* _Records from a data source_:
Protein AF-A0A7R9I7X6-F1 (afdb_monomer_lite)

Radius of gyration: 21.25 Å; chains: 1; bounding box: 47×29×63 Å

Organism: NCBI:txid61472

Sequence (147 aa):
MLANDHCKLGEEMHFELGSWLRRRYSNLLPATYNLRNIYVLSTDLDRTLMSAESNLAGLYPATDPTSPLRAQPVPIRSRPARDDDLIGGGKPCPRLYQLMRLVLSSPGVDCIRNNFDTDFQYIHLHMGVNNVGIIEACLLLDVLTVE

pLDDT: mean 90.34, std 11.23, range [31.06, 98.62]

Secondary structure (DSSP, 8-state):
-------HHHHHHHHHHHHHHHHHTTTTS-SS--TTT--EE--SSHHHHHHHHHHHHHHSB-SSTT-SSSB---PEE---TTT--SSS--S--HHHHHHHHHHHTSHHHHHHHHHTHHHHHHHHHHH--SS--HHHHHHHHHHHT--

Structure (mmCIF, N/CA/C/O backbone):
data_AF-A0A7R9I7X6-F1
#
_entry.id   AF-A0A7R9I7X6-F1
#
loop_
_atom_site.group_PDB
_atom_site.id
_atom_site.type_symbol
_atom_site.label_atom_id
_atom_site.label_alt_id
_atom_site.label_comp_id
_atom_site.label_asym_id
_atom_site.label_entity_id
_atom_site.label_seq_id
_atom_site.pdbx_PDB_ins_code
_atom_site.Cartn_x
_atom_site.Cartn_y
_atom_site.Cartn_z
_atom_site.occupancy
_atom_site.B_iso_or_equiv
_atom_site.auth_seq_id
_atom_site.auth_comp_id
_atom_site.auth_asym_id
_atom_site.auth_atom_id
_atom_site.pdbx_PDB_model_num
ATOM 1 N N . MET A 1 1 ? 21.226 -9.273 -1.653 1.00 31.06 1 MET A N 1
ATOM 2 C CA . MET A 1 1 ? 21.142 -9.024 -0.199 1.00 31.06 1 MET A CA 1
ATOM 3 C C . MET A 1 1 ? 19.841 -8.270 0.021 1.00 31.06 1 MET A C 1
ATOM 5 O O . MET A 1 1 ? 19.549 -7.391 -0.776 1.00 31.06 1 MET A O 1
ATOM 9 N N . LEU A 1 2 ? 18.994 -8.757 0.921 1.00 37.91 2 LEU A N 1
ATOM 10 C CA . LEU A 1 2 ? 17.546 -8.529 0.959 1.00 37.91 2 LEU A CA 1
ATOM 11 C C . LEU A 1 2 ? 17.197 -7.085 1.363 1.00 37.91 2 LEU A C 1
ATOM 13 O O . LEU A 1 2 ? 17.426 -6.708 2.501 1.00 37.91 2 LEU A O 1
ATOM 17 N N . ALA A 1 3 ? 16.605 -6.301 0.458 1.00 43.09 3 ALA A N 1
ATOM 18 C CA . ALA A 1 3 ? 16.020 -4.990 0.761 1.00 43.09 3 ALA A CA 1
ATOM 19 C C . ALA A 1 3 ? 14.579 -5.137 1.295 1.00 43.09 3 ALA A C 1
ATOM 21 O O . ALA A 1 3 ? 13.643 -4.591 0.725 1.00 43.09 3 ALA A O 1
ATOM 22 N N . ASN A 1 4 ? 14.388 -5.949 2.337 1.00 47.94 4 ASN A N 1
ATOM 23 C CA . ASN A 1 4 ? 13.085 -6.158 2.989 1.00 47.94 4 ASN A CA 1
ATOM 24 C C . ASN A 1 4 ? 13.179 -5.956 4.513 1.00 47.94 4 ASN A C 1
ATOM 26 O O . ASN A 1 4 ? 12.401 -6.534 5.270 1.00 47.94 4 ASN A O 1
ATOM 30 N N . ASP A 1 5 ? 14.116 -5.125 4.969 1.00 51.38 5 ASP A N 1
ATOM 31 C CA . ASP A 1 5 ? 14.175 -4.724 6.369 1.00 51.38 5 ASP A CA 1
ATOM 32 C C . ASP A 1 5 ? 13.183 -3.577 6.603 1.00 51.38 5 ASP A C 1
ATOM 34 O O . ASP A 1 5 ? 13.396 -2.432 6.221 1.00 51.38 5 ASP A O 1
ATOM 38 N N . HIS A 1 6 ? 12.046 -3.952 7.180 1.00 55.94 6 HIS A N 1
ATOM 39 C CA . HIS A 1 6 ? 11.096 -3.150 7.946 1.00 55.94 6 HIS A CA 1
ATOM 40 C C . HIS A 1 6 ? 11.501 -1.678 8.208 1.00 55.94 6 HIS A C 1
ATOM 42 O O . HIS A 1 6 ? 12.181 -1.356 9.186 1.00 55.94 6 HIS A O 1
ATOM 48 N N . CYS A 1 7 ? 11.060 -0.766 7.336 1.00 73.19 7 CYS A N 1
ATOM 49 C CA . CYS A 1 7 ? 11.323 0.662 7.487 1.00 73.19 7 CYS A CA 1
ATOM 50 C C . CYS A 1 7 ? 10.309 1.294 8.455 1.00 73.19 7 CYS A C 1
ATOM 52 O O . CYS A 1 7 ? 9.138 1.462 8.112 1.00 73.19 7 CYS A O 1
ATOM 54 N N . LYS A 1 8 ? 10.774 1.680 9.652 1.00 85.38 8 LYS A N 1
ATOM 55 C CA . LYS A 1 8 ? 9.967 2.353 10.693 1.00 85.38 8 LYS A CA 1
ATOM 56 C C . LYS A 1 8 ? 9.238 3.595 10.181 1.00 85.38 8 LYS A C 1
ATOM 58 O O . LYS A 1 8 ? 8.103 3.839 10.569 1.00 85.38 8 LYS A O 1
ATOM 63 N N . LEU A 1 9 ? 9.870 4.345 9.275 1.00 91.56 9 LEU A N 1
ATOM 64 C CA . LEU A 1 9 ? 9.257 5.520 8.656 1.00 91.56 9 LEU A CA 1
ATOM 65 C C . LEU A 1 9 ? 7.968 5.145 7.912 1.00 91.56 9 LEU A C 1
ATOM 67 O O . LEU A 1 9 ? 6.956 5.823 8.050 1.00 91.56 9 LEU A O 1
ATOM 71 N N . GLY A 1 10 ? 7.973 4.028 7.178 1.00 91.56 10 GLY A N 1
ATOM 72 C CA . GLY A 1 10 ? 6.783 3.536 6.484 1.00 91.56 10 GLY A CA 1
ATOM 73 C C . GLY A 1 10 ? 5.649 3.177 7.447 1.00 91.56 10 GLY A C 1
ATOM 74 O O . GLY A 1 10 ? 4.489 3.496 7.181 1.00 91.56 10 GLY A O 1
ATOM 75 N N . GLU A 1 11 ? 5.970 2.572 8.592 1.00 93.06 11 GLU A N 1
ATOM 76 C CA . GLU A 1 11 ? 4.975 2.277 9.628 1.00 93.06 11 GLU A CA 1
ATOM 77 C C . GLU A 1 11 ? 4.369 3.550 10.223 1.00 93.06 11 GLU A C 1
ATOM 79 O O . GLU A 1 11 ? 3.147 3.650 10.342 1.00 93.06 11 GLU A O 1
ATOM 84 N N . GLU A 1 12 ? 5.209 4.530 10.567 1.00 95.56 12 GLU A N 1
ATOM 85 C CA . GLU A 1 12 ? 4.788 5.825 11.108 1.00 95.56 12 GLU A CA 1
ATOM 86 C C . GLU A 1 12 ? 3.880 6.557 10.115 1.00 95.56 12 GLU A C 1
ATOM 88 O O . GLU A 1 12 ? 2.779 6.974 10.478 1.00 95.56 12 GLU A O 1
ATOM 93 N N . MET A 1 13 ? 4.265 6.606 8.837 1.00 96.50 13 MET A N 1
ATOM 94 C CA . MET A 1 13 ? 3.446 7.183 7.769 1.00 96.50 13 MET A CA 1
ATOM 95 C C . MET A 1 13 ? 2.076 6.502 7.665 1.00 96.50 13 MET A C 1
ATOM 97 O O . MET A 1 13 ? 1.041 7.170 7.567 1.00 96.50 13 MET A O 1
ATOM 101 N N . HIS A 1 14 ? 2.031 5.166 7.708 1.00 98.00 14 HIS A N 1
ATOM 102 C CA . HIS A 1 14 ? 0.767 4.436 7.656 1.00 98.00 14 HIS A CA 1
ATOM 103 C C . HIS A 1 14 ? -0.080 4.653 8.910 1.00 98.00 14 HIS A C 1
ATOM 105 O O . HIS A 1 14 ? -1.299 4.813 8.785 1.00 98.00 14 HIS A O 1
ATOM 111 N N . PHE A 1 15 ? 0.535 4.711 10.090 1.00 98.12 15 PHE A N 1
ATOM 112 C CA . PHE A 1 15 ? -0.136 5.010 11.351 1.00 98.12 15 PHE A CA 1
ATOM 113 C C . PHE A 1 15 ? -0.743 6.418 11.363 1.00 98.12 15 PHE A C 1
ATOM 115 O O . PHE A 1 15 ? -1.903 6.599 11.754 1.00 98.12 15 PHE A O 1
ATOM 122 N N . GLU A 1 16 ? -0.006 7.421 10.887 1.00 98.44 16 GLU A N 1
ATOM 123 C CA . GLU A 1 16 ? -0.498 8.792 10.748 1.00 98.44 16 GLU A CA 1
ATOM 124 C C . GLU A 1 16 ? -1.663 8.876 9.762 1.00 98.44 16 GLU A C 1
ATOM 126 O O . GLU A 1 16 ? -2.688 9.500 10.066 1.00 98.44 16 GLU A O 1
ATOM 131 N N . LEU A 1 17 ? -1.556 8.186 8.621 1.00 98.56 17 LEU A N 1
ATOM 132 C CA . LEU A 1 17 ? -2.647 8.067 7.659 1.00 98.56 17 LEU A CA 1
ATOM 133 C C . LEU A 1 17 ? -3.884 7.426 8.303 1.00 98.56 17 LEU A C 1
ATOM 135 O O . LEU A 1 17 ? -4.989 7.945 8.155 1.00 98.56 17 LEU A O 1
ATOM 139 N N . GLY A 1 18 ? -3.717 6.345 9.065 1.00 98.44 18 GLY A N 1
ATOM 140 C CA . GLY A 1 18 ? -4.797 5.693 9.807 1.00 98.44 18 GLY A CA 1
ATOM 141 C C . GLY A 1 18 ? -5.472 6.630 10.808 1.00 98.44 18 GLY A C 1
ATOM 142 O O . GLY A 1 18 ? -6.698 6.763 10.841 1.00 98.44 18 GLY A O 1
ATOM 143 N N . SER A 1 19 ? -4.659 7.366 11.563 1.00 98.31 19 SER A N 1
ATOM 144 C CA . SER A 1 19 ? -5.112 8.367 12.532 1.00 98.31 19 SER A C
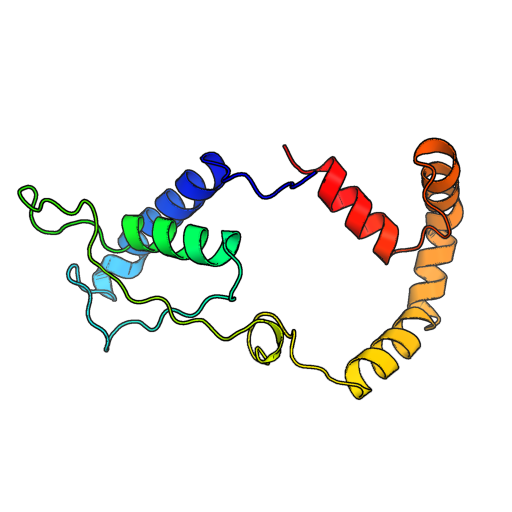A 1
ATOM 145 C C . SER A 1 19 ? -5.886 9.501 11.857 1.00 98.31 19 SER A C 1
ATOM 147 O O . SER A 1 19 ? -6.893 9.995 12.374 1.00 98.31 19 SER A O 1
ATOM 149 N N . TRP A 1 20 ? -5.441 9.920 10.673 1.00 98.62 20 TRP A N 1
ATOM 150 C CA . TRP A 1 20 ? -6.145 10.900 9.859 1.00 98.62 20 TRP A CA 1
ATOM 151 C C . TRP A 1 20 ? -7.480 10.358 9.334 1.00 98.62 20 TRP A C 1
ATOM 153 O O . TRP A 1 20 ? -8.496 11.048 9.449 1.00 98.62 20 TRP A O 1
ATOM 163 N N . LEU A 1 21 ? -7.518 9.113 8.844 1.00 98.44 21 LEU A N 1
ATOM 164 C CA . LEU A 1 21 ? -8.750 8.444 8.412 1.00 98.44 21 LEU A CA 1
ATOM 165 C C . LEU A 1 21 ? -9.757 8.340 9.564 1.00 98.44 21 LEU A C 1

==

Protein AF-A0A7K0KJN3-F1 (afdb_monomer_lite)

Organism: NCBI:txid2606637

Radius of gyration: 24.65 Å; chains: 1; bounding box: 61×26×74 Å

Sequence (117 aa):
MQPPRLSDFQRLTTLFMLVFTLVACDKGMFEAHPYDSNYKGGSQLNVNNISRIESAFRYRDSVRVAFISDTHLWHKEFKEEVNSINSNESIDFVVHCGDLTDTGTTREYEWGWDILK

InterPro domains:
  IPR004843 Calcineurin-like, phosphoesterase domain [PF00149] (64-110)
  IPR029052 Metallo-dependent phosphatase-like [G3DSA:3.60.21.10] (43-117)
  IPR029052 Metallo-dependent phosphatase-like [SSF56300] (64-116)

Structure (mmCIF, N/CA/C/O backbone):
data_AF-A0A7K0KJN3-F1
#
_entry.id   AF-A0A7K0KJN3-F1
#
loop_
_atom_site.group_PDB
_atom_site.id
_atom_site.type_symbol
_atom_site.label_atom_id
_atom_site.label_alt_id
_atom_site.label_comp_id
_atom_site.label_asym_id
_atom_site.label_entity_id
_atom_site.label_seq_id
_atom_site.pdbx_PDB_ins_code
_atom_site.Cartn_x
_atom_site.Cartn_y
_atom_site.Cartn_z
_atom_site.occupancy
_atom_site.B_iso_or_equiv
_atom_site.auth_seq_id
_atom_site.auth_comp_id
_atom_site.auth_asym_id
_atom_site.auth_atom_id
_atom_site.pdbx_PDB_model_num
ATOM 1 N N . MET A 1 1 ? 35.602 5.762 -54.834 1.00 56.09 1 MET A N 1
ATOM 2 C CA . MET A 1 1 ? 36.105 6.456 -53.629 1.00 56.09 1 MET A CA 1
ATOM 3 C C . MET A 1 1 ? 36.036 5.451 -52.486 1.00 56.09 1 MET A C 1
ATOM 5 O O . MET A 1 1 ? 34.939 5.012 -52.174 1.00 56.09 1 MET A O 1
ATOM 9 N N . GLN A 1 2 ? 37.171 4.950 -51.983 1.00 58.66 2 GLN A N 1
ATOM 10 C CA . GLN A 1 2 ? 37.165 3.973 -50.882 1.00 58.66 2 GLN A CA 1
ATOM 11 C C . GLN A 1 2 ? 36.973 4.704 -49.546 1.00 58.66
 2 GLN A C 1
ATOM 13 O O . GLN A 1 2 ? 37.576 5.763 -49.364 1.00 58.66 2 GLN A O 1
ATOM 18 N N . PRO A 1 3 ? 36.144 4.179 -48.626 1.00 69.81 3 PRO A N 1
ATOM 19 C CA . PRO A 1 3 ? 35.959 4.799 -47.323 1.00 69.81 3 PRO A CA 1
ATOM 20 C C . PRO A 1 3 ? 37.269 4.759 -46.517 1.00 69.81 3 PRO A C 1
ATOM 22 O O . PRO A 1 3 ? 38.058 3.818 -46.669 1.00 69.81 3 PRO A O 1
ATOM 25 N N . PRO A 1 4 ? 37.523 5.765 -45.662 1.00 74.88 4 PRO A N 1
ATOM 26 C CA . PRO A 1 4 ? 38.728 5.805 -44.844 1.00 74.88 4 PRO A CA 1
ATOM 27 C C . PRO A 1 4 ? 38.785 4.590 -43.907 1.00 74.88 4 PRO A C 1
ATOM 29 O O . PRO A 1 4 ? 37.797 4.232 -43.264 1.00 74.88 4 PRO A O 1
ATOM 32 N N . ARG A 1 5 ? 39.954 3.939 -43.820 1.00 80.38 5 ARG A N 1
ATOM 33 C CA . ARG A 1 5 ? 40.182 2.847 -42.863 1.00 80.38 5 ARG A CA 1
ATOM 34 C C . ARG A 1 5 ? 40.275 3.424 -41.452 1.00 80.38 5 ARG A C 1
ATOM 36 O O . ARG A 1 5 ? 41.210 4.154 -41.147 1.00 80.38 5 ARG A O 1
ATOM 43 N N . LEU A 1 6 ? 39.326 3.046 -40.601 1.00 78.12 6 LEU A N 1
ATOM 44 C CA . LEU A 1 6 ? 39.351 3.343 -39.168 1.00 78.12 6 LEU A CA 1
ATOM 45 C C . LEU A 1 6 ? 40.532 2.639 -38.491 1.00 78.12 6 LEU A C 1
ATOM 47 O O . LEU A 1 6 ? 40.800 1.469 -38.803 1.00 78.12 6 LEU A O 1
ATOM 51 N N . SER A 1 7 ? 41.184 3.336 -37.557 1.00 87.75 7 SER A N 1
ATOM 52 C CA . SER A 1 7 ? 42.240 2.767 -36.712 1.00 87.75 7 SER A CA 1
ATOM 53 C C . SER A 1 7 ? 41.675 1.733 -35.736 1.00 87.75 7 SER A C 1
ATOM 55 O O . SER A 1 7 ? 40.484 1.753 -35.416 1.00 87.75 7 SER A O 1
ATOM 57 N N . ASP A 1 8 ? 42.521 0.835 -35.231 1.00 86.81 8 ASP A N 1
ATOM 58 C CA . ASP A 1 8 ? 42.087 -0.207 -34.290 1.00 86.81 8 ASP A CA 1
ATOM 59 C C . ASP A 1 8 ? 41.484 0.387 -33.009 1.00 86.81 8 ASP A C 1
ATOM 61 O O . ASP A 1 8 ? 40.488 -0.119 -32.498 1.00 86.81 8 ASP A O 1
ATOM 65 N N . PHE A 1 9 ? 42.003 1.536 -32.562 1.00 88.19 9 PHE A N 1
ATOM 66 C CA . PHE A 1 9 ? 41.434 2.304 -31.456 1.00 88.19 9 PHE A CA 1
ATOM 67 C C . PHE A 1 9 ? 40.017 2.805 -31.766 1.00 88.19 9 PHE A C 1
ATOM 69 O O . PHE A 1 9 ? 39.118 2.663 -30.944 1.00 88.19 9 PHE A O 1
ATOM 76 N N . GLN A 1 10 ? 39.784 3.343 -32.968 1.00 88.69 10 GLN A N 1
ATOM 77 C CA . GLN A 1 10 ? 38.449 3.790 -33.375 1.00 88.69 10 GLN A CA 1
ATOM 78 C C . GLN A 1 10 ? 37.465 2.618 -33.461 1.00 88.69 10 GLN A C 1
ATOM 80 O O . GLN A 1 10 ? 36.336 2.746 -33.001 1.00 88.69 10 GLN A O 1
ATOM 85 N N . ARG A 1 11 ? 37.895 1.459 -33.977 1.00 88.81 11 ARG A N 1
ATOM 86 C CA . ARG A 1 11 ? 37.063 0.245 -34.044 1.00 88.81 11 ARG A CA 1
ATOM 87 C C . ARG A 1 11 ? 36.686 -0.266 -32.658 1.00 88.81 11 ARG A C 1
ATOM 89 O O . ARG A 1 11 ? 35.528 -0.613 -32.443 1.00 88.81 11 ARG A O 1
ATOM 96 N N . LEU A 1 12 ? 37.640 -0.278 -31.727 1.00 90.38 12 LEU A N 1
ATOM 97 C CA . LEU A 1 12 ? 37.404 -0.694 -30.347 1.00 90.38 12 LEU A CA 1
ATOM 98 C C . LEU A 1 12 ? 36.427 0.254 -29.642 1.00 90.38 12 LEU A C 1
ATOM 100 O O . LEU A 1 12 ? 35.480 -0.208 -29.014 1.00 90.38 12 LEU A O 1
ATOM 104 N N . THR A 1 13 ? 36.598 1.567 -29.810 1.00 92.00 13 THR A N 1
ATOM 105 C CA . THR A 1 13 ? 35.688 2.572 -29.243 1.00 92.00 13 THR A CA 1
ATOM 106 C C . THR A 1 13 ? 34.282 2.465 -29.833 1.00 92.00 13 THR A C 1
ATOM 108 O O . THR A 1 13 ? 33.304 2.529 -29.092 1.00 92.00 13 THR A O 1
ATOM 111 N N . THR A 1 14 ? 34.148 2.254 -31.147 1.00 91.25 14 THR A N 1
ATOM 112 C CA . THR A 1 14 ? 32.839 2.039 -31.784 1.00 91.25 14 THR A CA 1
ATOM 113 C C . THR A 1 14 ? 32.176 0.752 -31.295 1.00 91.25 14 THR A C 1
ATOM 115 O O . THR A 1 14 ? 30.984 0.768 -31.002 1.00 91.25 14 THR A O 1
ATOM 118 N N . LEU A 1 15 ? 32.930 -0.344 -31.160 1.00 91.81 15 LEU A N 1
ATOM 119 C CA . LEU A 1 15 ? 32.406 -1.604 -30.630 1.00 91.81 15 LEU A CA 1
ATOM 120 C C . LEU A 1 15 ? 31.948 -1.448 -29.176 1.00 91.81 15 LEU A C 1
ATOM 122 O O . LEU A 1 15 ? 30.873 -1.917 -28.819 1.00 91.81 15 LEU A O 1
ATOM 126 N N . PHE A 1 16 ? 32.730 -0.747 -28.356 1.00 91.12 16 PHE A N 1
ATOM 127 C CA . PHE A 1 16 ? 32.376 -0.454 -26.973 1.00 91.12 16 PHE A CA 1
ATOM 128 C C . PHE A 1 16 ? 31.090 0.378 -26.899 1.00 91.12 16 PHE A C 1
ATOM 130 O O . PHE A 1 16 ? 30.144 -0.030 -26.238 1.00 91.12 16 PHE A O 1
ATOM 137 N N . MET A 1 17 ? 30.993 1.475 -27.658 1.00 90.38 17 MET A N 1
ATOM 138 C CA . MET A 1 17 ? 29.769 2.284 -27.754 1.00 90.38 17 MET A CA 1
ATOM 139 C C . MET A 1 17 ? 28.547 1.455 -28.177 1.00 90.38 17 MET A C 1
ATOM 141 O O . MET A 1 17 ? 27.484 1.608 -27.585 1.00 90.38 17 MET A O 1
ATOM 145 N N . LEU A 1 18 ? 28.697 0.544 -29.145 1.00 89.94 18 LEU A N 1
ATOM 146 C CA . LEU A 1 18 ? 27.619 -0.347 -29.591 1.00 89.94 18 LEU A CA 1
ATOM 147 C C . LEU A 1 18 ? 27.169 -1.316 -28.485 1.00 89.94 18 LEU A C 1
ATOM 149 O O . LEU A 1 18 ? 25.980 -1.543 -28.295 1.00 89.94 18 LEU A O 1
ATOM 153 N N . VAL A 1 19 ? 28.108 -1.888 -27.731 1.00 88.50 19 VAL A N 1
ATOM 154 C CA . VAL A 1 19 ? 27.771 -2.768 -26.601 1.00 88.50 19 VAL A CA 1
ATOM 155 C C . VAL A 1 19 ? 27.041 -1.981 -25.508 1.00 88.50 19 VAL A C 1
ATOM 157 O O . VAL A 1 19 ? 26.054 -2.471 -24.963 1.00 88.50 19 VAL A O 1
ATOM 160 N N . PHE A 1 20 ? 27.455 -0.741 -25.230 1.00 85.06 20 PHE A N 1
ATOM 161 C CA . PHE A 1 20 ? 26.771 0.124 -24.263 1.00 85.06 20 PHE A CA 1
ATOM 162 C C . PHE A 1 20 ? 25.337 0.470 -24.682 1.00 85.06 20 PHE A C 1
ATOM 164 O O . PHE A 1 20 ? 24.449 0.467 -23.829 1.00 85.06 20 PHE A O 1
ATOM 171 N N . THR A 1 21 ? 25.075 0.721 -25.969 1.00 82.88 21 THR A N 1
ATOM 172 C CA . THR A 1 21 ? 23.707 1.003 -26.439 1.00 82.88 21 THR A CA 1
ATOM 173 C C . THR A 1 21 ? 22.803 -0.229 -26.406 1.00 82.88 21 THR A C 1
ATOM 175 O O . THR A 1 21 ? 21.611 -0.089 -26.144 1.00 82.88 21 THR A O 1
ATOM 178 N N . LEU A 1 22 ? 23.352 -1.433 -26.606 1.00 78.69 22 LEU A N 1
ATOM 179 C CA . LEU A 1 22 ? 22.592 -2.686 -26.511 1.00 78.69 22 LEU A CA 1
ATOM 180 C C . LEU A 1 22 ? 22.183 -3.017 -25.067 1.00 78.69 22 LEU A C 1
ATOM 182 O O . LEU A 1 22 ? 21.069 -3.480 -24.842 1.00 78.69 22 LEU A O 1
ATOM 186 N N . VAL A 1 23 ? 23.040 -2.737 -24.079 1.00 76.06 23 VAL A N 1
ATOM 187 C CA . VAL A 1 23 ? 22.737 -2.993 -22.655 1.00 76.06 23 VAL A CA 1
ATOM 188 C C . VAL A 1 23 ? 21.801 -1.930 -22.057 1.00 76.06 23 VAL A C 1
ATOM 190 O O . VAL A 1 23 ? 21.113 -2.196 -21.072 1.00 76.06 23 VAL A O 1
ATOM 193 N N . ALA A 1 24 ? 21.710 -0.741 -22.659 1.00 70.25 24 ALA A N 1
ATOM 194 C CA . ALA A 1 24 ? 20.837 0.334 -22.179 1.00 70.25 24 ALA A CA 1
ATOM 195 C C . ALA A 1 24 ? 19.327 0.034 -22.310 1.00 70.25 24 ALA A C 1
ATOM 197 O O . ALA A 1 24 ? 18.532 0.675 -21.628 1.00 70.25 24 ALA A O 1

* _Work task_: Quote the data above from the line containing "ATOM 132 C CA" to the line containing "ATOM 140 C CA", inclusive, and stop.

* _Solution to the problem_:
ATOM 132 C CA . LEU A 1 17 ? -2.647 8.067 7.659 1.00 98.56 17 LEU A CA 1
ATOM 133 C C . LEU A 1 17 ? -3.884 7.426 8.303 1.00 98.56 17 LEU A C 1
ATOM 135 O O . LEU A 1 17 ? -4.989 7.945 8.155 1.00 98.56 17 LEU A O 1
ATOM 139 N N . GLY A 1 18 ? -3.717 6.345 9.065 1.00 98.44 18 GLY A N 1
ATOM 140 C CA . GLY A 1 18 ? -4.797 5.693 9.807 1.00 98.44 18 GLY A CA 1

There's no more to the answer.